Fwd: Re: Thoughts on DHCP Option Definition
Stephen Morris
stephen at isc.org
Mon Oct 1 09:27:40 UTC 2012
On 28/09/12 13:35, Tomek Mrugalski wrote:
> On 28.09.2012 13:45, Stephen Morris wrote:
>> All option definitions - both pre-defined ones and
>> user/vendor-defined ones - would be in the configuration
>> database. The pre-defined options definition area would be
>> populated from a .spec file, the other two areas would be empty.
>> Although pre-defined options could be defined in the code, it
>> seems to me that defining everything in the .spec file would mean
>> just one code path for all options. It would also make it easier
>> to add new pre-defined options - just update the .spec file.

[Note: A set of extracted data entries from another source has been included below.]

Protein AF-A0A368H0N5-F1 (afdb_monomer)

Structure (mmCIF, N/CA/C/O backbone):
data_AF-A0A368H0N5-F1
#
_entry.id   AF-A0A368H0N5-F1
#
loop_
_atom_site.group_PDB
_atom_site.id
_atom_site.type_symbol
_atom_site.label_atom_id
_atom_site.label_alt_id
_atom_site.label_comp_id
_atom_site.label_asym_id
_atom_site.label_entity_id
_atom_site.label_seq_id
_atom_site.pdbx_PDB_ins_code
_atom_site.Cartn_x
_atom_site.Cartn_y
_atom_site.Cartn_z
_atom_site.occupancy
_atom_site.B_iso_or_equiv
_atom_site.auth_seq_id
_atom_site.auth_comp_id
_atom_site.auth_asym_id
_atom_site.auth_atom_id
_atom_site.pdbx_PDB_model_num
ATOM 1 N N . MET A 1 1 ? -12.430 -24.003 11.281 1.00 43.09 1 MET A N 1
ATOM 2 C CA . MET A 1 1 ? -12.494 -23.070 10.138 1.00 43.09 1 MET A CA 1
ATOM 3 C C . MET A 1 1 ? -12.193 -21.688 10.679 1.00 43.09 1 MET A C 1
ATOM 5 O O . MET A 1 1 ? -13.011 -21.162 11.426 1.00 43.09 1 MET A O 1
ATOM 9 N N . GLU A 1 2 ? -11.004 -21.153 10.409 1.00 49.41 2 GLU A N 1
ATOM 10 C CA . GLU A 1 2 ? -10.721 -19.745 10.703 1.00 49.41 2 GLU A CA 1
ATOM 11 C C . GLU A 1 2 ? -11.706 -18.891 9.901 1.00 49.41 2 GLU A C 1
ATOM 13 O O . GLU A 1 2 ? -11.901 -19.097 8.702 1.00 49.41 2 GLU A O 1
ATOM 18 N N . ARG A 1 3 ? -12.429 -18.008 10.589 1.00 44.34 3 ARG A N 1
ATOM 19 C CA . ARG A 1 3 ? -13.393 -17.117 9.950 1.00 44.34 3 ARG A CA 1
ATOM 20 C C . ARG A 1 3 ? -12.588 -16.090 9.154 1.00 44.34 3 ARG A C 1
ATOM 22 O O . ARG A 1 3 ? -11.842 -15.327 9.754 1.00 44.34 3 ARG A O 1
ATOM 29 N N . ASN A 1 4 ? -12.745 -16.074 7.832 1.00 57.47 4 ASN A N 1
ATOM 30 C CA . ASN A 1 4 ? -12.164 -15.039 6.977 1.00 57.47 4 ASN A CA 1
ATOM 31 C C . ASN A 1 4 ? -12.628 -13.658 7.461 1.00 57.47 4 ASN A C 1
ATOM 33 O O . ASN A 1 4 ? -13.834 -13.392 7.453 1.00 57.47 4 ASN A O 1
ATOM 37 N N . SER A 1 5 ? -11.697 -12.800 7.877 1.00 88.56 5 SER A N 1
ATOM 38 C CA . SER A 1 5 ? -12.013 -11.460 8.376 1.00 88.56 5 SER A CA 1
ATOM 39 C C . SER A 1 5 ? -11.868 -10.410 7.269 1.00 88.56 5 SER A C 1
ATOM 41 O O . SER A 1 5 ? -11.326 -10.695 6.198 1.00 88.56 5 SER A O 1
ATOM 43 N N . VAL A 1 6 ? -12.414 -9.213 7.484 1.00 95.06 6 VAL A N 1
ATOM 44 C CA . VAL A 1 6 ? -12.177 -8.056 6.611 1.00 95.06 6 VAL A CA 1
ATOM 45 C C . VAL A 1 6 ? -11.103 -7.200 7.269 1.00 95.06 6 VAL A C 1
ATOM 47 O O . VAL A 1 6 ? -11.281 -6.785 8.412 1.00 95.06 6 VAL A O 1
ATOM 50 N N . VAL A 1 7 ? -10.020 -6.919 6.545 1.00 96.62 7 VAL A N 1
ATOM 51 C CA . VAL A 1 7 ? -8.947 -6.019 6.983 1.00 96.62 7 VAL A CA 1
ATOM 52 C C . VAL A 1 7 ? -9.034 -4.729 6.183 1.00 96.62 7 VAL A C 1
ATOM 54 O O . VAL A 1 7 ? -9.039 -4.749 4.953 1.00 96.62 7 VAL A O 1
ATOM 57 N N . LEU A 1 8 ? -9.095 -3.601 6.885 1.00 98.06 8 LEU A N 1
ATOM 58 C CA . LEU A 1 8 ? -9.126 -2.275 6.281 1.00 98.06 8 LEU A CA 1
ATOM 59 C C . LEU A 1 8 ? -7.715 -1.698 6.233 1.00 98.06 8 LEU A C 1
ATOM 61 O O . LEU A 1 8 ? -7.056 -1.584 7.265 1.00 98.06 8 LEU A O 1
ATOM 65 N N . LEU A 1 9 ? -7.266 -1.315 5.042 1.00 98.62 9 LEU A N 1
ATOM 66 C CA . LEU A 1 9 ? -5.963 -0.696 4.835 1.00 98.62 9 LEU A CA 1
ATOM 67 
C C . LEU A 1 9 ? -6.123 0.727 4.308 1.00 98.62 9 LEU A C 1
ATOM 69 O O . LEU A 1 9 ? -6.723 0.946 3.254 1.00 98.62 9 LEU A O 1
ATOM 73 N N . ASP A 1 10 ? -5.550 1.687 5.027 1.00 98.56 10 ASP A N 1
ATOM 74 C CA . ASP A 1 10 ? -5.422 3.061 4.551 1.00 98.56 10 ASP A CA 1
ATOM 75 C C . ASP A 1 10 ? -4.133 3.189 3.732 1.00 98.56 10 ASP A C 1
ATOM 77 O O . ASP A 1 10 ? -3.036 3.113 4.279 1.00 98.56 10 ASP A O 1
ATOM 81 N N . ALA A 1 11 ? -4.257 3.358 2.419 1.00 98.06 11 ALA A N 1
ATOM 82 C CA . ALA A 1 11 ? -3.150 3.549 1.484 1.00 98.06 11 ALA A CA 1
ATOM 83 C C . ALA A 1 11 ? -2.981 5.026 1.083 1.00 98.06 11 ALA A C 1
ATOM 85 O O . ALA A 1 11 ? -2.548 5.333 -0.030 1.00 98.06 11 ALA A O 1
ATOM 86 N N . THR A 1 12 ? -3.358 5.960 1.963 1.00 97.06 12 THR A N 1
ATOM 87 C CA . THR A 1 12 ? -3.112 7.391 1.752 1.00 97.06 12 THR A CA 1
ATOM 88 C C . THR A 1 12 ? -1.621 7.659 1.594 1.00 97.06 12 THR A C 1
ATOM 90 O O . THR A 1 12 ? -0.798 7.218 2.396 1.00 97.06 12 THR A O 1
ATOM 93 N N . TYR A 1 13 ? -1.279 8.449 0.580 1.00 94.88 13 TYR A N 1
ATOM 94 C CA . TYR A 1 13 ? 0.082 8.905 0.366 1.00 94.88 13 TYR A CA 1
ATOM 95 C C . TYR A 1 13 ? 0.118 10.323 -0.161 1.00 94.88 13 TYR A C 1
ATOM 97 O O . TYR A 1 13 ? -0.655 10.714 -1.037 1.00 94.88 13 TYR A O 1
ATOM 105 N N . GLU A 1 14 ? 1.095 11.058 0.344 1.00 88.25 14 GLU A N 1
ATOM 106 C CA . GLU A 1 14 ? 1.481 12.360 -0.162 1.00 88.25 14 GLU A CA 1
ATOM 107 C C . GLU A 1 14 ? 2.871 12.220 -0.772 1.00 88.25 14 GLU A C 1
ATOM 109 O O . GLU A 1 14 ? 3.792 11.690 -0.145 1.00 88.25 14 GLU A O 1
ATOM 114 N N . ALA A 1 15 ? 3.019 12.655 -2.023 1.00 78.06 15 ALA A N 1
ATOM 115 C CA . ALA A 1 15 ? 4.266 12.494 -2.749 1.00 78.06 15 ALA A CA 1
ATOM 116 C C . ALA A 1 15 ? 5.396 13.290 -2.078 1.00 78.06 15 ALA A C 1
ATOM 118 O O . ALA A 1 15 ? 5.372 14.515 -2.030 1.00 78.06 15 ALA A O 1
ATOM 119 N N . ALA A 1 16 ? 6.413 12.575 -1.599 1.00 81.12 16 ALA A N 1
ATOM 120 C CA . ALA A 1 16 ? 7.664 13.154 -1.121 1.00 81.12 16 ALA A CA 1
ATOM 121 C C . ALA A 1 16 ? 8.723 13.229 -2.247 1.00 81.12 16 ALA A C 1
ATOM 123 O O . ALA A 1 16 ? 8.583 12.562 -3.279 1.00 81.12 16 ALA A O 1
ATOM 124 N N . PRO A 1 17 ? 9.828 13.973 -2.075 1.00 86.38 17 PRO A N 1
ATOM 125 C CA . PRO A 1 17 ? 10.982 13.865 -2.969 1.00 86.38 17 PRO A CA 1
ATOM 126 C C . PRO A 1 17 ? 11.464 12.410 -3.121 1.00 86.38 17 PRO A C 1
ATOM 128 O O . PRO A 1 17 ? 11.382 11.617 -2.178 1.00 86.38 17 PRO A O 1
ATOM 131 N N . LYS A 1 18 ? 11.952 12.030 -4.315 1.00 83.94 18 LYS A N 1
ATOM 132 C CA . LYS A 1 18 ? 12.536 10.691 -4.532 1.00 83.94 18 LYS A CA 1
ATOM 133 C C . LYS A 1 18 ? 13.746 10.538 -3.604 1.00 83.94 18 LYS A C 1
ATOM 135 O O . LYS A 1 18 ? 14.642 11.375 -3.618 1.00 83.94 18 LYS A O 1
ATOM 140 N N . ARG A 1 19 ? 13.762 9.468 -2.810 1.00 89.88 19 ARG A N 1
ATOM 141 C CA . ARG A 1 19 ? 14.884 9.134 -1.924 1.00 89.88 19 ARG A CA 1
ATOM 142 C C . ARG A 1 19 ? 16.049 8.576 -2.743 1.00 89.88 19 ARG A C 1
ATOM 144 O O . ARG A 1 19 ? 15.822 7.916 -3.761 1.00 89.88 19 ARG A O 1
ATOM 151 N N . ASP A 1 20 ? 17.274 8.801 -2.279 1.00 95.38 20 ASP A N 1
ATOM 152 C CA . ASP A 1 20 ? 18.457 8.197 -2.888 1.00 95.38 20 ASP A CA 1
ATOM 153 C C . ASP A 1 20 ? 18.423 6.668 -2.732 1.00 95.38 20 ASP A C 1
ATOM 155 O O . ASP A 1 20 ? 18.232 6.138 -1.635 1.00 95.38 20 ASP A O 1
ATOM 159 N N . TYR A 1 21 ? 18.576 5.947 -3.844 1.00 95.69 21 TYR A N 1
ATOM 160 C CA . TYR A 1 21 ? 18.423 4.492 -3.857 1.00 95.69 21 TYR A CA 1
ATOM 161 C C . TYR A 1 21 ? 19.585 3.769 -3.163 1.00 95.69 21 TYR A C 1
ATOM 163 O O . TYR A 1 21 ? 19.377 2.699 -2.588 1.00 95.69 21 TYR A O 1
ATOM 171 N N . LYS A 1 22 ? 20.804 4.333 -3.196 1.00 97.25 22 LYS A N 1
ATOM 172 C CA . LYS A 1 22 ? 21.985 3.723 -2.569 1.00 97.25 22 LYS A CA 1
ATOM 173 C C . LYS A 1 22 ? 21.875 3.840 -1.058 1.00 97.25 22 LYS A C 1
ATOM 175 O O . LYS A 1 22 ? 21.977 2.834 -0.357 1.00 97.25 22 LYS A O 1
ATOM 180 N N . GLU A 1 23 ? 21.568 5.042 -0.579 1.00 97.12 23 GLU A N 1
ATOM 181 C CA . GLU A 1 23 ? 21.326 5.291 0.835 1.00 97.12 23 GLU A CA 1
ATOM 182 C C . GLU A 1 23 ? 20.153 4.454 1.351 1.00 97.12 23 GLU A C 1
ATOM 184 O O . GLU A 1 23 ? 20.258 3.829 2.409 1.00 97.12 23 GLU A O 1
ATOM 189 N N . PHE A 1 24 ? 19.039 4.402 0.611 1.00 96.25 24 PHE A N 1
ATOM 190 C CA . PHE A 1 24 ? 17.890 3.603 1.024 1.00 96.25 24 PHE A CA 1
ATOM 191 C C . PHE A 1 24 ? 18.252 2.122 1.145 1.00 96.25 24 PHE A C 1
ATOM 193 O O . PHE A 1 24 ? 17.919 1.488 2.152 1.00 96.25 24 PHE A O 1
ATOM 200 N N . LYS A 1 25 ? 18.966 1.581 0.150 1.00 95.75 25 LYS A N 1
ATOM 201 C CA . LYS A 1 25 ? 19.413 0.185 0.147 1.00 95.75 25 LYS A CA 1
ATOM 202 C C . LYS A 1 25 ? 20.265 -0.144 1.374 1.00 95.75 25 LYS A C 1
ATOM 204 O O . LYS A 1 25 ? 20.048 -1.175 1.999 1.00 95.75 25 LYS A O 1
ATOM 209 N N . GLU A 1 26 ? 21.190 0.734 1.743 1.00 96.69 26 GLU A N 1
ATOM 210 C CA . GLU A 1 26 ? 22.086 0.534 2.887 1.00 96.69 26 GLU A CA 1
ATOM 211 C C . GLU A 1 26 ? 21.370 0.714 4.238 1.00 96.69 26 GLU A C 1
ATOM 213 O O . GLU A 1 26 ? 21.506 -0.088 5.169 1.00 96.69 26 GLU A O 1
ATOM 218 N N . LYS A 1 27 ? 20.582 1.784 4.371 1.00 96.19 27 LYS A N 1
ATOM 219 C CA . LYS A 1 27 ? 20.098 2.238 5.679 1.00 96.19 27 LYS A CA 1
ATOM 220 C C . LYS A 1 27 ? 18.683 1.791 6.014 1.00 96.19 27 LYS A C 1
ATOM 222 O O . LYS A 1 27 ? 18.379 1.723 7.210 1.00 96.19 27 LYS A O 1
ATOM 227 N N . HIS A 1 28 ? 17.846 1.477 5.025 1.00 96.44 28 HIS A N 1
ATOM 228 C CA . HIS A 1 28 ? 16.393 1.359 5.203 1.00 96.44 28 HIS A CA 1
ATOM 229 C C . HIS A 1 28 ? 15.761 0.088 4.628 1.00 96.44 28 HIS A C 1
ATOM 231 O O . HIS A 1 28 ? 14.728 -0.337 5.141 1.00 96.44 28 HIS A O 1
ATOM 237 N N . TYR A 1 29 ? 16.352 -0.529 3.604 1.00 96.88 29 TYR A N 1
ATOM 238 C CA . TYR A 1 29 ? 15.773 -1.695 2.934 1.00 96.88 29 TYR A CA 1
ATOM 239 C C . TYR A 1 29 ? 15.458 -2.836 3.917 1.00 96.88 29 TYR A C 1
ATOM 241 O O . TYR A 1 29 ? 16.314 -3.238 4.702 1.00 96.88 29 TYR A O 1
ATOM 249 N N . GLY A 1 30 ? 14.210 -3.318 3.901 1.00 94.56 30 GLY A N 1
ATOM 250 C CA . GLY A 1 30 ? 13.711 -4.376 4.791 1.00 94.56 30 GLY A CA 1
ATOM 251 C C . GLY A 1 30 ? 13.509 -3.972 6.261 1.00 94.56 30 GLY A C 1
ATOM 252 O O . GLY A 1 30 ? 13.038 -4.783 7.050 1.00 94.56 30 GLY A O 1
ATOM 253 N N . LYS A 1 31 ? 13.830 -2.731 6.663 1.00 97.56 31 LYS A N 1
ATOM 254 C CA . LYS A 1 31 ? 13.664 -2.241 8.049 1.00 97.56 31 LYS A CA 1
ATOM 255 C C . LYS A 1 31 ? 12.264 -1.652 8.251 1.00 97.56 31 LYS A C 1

> That seems like a wrong place for it. Pre-defined options is not
> part of the configuration. It is a configuration template. I really
> think it should be in a separate place. If you put it in the wrong
> place, then you get the sort of problems you are about to get into
> now (how to make flexible configuration inflexible, see your next
> paragraph).
The idea was to reduce the amount of code being written - all option
definitions are in the same place, so the same piece of code loads the
definitions of pre-defined options and user/vendor-supplied ones.

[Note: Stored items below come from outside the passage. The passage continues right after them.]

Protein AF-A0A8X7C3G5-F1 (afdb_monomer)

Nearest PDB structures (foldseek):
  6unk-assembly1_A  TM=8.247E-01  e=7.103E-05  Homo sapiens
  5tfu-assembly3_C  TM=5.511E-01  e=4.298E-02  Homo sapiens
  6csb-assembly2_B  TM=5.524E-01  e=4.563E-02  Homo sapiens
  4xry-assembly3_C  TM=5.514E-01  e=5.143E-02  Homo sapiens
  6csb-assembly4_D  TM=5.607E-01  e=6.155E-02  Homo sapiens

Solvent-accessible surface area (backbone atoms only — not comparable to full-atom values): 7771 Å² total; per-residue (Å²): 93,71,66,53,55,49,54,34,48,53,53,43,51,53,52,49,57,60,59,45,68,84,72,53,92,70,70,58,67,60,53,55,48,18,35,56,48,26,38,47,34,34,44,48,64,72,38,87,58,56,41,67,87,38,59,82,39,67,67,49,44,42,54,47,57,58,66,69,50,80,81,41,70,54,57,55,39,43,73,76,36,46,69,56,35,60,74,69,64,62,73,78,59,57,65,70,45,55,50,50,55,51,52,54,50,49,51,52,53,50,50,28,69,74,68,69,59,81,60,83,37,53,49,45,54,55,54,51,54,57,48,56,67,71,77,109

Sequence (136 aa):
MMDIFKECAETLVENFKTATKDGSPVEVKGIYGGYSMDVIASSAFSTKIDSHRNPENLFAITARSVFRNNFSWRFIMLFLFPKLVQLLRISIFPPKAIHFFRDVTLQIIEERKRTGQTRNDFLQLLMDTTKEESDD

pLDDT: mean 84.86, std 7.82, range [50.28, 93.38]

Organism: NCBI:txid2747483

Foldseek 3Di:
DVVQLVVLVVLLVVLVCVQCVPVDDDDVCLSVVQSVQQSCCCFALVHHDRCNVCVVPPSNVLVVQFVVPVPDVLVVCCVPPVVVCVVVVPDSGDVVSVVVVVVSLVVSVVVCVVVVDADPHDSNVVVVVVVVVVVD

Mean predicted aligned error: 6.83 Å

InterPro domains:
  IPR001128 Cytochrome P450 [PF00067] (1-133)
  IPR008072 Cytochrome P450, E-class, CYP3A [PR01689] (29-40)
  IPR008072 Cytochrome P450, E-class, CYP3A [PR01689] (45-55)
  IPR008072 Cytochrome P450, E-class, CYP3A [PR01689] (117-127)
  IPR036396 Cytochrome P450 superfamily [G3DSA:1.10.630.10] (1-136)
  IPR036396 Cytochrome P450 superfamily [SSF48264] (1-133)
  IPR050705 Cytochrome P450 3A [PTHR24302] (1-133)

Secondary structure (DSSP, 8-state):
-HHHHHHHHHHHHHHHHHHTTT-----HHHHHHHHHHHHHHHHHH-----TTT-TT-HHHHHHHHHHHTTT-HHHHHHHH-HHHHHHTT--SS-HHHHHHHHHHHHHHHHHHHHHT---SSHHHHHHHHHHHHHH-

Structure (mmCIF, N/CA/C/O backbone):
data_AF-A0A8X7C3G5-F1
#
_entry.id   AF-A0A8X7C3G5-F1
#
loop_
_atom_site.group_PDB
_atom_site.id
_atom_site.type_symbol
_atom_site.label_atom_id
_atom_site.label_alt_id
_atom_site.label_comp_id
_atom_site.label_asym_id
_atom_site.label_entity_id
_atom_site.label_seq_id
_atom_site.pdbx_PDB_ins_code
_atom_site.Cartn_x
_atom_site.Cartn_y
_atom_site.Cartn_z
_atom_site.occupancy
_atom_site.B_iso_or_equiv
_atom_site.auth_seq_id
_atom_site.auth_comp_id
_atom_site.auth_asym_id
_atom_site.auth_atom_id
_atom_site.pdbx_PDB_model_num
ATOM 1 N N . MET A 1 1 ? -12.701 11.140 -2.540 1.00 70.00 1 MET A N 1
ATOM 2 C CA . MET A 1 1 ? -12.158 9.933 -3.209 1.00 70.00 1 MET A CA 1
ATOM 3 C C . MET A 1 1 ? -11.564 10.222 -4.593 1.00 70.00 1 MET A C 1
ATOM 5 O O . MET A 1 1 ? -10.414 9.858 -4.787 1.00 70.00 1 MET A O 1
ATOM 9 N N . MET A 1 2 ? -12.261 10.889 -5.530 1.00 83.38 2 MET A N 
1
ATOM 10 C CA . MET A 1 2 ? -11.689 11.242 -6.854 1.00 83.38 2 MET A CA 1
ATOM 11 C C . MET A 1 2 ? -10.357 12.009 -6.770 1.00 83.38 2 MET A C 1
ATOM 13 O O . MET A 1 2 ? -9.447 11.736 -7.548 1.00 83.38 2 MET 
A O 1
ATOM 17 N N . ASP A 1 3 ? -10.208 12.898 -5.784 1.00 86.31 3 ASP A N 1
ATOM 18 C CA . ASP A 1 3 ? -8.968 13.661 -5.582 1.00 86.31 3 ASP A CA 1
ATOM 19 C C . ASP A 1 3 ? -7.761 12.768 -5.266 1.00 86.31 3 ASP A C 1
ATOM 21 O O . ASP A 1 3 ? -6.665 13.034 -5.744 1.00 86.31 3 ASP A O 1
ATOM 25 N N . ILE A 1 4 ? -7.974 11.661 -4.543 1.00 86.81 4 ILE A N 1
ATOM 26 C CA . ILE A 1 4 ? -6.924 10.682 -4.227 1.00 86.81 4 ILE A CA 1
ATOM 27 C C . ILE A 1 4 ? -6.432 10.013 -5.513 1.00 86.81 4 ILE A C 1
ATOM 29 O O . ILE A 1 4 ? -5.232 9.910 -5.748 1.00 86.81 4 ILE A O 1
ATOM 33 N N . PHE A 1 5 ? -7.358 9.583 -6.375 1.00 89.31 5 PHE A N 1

However, I'm prepared to accept that the ability of the user to modify
the definitions of pre-defined option makes that unworkable.
>> When reading the options, user option definitions would override
>> vendor-option definitions, which would in turn override
>> pre-defined option definitions (any overriding being marked by a
>> warning message written to the log file). At the end of the
>> configuration process, the option definitions would be stored in
>> some form of option interpreter object.
> An approach that prints out warnings when used properly is flawed.
> We talked about this with Marcin before. If the format user
> specifies is covered by one of our option classes (integers list,
> addresses list, fqdn etc), then we use it, because of their
> simplicity and effectiveness. For stranger formats, there should be
> one custom class that supports every possible combination, albeit
> at the cost of increased complexity and lowered performance.
I think we're at cross purposes here. The idea is that if a user
defines a new option with the same code as an existing definition, the
system would issue a warning.
Of course, there could be a legitimate reason for the user doing such
a thing, but the situation is sufficiently unusual for the system to
issue a warning message.
>> The option definitions are the first part of the configuration to
>> be processed. During the rest of the configuration processing,
>> when the setting of an option is encountered, the option name and
>> its value is passed to the interpreter: the return value is a
>> vector of bytes representing the wire format of the option.
> I would very much prefer to avoid this, because it would throw away
> the whole stack we wrote so far. Option definitions should return a
> pointer to the Option factory instead. That will be used to parse
> incoming options. Once value for known options are specified, those
> factories should be used to instantiate objects, using
> aforementioned factories. The returned Option object will then be
> used around, stuffed into server responses, passed to hooks etc.
> Immediately producing on-wire format would be much less useful and
> more difficult to work with.
Fair enough.
>> * Do we want to allow user and vendor-defined options to
>> override pre-defined ones?
> Why would you want to predefine vendor options if you can't
> possibly know its format?
If a site bought a new piece of equipment, the vendor could supply a
bindctl script file to provide the definition of any new options.
These might override pre-defined options, but we would still want the
user to be able to override the definitions of the vendor-supplied ones.